Go through the entries below and print, exactly, the lines starting at the one with "ATOM 107 N N" and ending at the one with "ATOM 109 C C", keeping both ends and no others.

Data records —
- - - - -

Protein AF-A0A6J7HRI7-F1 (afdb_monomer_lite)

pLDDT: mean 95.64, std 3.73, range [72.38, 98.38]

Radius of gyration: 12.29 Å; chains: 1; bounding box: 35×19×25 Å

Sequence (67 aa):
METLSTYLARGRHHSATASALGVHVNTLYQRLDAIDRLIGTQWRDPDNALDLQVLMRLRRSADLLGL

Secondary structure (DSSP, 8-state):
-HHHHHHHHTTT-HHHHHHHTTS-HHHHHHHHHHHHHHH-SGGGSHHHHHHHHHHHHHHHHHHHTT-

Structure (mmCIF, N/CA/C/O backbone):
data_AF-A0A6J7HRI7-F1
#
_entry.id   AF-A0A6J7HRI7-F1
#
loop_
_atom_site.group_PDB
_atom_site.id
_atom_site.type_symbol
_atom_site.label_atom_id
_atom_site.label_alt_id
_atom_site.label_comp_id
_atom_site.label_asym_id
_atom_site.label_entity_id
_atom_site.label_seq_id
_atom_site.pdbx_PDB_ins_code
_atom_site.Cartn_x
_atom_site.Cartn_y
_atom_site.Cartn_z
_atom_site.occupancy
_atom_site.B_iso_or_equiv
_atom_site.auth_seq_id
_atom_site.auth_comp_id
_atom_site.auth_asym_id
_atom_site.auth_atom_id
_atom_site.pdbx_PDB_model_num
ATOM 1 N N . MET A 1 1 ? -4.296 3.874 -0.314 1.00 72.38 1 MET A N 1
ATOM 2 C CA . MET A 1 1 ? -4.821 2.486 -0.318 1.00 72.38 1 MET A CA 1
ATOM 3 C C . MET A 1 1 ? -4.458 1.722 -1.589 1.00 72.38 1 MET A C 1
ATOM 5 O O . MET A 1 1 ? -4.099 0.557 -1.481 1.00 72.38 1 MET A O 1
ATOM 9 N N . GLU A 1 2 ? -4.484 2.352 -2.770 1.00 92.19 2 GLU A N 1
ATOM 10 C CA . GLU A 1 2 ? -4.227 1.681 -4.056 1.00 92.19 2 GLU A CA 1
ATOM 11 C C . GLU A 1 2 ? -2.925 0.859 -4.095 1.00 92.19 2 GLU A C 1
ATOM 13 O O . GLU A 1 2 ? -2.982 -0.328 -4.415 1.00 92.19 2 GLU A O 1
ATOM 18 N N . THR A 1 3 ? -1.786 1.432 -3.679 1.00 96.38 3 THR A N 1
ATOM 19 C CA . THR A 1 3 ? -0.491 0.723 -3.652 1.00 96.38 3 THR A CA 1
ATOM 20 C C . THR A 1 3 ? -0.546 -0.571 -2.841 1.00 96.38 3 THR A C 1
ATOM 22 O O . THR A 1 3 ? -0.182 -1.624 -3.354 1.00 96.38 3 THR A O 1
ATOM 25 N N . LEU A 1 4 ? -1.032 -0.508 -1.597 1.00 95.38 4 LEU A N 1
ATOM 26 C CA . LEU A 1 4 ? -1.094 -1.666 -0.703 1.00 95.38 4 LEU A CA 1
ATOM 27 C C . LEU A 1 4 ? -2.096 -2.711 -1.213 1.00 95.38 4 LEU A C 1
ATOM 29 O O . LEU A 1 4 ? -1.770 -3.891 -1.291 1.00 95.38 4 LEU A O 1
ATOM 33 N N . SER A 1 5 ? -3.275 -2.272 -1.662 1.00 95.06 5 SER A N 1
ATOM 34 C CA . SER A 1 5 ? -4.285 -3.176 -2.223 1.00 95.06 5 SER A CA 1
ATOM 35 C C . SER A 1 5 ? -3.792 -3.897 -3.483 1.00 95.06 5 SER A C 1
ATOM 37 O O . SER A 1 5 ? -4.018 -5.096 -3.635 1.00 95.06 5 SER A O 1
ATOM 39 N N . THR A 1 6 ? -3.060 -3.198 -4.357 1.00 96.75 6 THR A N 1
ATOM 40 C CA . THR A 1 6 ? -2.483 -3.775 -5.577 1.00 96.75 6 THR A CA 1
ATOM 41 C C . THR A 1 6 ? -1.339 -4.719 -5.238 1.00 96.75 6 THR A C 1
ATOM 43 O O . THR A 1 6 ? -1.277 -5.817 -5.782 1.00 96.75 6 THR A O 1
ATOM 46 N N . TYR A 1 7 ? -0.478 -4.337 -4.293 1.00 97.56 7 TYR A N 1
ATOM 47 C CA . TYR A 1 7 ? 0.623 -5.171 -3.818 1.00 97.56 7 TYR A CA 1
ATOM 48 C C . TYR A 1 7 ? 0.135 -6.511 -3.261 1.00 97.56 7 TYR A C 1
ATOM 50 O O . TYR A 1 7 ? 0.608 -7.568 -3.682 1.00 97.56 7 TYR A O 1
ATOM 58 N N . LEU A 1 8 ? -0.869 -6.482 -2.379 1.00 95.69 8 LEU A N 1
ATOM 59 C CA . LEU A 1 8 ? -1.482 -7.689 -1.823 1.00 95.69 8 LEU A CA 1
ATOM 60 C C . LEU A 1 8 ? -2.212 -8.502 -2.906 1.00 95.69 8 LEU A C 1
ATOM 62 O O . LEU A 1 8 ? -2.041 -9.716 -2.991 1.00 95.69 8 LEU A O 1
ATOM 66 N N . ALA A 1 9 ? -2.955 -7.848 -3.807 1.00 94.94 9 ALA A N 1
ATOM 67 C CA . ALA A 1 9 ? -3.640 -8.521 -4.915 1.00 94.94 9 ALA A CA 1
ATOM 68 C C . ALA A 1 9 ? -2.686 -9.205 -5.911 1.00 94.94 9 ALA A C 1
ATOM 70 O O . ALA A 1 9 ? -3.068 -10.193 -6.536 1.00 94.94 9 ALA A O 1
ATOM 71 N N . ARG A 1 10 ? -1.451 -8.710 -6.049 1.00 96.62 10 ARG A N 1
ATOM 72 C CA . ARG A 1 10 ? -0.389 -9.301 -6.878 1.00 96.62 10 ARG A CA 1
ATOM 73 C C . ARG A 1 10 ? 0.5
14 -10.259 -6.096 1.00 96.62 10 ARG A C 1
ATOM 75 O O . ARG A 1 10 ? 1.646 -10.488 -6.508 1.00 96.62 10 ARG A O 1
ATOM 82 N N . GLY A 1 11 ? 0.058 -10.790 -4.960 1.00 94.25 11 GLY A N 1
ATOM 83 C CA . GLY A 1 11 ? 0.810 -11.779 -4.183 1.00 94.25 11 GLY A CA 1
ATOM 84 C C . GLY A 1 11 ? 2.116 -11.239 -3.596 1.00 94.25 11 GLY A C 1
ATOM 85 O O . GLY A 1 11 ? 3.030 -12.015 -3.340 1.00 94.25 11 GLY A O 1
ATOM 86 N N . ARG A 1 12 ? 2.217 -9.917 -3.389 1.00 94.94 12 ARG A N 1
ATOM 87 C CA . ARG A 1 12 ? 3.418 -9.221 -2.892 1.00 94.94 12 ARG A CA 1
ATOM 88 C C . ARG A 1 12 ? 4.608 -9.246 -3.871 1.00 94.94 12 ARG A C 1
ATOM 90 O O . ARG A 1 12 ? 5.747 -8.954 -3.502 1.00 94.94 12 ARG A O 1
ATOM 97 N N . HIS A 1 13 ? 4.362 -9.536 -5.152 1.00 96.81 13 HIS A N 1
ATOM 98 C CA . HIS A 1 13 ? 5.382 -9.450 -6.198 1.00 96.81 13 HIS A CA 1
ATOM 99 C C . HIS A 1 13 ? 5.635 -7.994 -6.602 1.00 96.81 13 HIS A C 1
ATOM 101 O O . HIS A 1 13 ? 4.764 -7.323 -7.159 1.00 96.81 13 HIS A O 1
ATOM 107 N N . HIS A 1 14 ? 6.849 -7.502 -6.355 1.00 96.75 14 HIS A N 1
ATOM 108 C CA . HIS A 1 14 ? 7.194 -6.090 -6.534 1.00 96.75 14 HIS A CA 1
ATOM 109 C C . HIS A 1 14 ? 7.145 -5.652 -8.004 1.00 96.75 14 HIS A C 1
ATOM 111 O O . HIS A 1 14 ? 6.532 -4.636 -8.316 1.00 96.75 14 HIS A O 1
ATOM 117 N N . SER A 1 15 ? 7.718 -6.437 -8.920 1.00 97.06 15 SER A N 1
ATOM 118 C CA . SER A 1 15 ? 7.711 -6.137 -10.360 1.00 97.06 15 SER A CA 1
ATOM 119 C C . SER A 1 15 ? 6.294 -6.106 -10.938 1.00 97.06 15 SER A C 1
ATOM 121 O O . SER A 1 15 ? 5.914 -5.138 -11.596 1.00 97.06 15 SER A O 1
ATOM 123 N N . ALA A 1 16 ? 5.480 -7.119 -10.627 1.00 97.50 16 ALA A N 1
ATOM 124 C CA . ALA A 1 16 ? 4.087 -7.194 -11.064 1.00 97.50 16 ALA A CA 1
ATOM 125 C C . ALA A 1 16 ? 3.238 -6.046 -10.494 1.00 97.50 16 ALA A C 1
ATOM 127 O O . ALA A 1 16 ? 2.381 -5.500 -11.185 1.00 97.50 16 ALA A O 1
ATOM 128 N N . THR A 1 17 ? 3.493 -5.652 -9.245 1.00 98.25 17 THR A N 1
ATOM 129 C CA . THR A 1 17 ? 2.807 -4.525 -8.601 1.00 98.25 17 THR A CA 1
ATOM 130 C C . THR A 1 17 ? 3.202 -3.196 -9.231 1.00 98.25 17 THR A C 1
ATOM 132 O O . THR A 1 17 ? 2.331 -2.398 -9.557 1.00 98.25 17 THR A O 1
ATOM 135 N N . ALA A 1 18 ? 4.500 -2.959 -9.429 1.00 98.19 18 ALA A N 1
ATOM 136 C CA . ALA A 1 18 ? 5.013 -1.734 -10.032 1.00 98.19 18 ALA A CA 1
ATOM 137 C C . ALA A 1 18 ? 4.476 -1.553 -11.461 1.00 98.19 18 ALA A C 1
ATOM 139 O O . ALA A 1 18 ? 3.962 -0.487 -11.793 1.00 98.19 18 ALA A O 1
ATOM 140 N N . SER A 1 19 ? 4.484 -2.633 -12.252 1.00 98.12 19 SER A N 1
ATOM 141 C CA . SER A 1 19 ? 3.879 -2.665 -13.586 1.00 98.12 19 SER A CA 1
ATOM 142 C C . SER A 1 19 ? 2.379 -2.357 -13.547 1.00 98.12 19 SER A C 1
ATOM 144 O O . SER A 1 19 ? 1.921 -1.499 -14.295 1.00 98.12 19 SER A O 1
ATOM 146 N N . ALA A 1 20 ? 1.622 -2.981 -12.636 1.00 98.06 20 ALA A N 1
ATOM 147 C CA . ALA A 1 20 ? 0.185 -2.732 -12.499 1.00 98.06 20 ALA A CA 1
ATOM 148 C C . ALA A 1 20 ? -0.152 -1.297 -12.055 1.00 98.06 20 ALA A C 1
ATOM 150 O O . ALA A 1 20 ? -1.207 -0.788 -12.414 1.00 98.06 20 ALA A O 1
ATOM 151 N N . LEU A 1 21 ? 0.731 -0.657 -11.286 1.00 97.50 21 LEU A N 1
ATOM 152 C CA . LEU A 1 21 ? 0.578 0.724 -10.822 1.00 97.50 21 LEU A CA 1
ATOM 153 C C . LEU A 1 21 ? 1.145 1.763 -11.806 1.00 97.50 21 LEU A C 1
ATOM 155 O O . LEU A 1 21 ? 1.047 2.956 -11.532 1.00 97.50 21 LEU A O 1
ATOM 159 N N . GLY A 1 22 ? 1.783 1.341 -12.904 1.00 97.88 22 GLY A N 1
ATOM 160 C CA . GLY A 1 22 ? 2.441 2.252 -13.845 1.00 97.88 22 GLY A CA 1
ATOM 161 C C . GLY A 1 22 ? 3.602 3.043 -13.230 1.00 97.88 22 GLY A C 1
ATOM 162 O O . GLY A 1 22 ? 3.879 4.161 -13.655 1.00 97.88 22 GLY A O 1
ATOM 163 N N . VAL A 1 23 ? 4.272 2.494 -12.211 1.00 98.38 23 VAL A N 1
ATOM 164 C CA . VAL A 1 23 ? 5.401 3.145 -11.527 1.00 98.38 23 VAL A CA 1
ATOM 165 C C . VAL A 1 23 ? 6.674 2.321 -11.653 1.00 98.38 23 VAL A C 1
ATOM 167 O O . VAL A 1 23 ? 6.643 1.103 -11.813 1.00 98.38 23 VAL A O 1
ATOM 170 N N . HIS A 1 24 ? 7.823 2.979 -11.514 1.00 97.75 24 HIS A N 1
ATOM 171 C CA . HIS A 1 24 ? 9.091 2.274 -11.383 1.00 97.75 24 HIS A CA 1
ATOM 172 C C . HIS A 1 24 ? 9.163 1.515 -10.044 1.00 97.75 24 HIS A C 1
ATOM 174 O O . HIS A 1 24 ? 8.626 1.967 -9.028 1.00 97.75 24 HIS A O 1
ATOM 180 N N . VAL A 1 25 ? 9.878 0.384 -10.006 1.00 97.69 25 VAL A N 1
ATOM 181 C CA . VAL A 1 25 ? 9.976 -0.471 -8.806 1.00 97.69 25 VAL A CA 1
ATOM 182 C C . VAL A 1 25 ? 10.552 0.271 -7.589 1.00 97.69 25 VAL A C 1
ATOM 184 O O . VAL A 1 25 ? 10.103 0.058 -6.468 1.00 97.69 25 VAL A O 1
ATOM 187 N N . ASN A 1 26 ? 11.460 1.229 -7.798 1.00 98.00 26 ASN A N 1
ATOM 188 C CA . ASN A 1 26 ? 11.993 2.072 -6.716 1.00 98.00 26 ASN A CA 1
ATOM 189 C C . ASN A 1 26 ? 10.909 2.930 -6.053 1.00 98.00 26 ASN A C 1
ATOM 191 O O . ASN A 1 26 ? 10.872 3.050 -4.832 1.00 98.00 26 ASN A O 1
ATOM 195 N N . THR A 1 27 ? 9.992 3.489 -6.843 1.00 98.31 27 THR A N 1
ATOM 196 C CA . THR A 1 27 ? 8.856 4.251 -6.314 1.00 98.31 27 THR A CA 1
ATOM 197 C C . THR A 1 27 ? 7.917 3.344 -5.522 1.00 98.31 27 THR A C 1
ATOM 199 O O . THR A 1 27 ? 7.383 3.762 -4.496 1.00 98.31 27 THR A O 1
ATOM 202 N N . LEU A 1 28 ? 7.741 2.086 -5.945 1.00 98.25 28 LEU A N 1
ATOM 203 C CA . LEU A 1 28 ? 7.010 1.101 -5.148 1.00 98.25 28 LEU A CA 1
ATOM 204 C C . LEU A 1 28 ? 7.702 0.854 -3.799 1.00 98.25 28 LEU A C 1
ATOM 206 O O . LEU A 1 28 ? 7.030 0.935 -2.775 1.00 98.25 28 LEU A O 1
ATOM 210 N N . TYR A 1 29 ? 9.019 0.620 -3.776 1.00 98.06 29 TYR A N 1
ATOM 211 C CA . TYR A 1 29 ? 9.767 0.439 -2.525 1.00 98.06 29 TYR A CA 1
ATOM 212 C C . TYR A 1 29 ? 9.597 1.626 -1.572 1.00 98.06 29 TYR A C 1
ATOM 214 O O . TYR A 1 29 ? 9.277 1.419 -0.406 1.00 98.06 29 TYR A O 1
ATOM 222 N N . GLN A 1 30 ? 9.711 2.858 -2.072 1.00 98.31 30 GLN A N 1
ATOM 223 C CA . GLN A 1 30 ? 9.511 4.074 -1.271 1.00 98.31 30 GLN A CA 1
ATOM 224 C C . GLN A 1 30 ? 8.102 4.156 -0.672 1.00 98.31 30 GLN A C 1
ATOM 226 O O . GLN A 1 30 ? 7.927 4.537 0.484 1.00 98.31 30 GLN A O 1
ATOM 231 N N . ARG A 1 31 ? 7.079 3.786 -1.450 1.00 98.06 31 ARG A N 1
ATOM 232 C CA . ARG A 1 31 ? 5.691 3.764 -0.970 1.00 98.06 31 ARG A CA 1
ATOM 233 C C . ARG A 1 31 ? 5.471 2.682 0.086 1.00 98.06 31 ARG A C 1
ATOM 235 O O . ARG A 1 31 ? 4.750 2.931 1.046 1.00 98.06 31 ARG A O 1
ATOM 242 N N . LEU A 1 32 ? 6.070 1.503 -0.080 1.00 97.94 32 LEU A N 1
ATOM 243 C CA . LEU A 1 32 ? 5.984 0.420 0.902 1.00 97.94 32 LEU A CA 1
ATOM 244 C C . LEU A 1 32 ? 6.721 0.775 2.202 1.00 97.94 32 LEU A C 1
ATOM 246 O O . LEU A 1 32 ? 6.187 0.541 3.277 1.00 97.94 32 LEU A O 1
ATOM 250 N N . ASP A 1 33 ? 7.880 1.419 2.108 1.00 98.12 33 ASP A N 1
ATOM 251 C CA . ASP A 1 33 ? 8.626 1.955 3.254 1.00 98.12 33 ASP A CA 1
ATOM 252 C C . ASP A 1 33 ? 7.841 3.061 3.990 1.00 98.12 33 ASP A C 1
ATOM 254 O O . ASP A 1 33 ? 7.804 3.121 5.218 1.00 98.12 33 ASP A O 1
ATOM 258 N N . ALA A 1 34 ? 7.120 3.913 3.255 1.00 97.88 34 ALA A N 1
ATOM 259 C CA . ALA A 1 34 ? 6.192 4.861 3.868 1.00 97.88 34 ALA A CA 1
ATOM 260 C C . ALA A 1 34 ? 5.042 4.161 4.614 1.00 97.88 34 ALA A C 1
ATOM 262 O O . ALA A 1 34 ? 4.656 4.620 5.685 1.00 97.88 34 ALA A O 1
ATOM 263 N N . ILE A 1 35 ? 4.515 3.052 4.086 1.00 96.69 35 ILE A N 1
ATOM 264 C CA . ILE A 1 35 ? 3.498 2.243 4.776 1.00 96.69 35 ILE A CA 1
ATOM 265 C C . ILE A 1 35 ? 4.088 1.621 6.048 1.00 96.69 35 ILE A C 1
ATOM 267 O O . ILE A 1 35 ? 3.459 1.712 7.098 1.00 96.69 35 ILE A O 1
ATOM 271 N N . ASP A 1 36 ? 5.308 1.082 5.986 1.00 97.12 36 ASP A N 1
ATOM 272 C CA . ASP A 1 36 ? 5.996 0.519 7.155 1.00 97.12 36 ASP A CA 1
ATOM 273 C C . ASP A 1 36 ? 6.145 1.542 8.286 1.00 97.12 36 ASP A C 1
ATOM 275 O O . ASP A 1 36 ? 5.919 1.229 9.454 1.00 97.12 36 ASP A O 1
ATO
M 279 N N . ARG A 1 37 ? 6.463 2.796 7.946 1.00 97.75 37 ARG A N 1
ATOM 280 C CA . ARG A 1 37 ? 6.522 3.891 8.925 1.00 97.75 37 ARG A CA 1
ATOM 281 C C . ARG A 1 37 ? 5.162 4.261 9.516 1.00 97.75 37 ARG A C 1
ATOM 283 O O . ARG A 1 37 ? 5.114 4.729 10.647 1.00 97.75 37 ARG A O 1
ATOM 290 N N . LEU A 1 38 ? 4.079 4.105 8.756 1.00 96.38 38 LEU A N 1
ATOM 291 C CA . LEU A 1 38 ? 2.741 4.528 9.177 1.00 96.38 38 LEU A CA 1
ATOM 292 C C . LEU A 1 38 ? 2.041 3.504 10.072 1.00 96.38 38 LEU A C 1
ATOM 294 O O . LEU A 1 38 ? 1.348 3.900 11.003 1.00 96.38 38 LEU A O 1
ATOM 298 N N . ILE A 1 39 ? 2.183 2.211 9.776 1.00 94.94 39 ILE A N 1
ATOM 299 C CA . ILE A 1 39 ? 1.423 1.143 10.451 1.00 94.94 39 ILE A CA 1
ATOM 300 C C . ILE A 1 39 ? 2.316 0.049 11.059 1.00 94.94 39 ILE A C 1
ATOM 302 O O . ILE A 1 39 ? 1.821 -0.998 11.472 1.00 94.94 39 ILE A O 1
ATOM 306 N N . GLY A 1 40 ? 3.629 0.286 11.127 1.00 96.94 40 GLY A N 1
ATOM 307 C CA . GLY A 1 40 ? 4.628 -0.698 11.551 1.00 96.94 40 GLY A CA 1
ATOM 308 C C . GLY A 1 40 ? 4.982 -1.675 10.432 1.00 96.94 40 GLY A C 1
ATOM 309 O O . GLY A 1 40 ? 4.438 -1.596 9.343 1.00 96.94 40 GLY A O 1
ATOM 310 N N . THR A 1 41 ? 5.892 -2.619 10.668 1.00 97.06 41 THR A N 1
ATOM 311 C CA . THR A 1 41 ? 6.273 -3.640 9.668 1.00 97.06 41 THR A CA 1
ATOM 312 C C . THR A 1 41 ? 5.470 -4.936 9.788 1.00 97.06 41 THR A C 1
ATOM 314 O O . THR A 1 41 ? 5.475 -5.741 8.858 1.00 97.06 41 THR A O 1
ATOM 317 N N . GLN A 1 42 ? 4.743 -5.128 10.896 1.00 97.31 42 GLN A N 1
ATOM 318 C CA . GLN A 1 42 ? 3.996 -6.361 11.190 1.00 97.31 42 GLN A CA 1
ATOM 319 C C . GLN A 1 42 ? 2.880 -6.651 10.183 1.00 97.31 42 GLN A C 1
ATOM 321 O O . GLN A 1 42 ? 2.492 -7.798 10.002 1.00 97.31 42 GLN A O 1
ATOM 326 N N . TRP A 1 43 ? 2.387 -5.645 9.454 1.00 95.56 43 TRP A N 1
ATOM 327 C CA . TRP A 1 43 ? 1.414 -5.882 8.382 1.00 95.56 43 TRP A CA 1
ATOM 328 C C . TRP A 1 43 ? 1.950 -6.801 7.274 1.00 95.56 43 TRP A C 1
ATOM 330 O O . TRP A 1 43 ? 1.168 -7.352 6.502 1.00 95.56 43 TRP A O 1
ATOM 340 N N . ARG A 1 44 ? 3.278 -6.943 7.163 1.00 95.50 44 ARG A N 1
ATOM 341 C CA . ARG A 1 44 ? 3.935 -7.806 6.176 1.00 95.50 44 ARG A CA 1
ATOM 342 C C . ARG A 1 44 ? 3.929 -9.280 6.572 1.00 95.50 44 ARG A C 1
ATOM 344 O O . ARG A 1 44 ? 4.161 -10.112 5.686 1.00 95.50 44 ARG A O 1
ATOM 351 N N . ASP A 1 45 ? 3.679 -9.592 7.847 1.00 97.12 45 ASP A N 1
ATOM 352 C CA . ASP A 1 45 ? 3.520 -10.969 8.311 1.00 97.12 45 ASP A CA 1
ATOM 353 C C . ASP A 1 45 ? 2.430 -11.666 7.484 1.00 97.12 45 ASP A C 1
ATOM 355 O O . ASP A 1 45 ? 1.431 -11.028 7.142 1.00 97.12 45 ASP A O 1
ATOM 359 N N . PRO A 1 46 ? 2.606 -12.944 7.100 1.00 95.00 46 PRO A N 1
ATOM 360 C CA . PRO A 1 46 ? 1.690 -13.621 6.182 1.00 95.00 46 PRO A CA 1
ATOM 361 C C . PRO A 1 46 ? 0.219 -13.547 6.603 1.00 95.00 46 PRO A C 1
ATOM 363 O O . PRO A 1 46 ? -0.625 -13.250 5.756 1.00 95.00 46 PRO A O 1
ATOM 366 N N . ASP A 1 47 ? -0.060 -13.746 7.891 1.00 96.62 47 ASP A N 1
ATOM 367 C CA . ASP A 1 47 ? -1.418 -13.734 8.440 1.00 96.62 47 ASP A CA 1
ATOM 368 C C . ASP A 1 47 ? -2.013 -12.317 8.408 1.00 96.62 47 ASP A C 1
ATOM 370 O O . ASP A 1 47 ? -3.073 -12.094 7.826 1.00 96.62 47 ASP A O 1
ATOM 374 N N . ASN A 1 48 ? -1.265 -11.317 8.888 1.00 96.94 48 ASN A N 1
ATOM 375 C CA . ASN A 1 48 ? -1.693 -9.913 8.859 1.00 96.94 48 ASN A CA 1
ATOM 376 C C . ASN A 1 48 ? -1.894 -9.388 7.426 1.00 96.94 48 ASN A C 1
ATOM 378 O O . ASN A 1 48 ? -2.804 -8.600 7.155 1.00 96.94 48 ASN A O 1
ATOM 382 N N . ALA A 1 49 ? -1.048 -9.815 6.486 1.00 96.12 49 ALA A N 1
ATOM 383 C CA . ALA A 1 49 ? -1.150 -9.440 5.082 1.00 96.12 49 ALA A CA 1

- - - - -

Answer box —
ATOM 107 N N . HIS A 1 14 ? 6.849 -7.502 -6.355 1.00 96.75 14 HIS A N 1
ATOM 108 C CA . HIS A 1 14 ? 7.194 -6.090 -6.534 1.00 96.75 14 HIS A CA 1
ATOM 109 C C . HIS A 1 14 ? 7.145 -5.652 -8.004 1.00 96.75 14 HIS A C 1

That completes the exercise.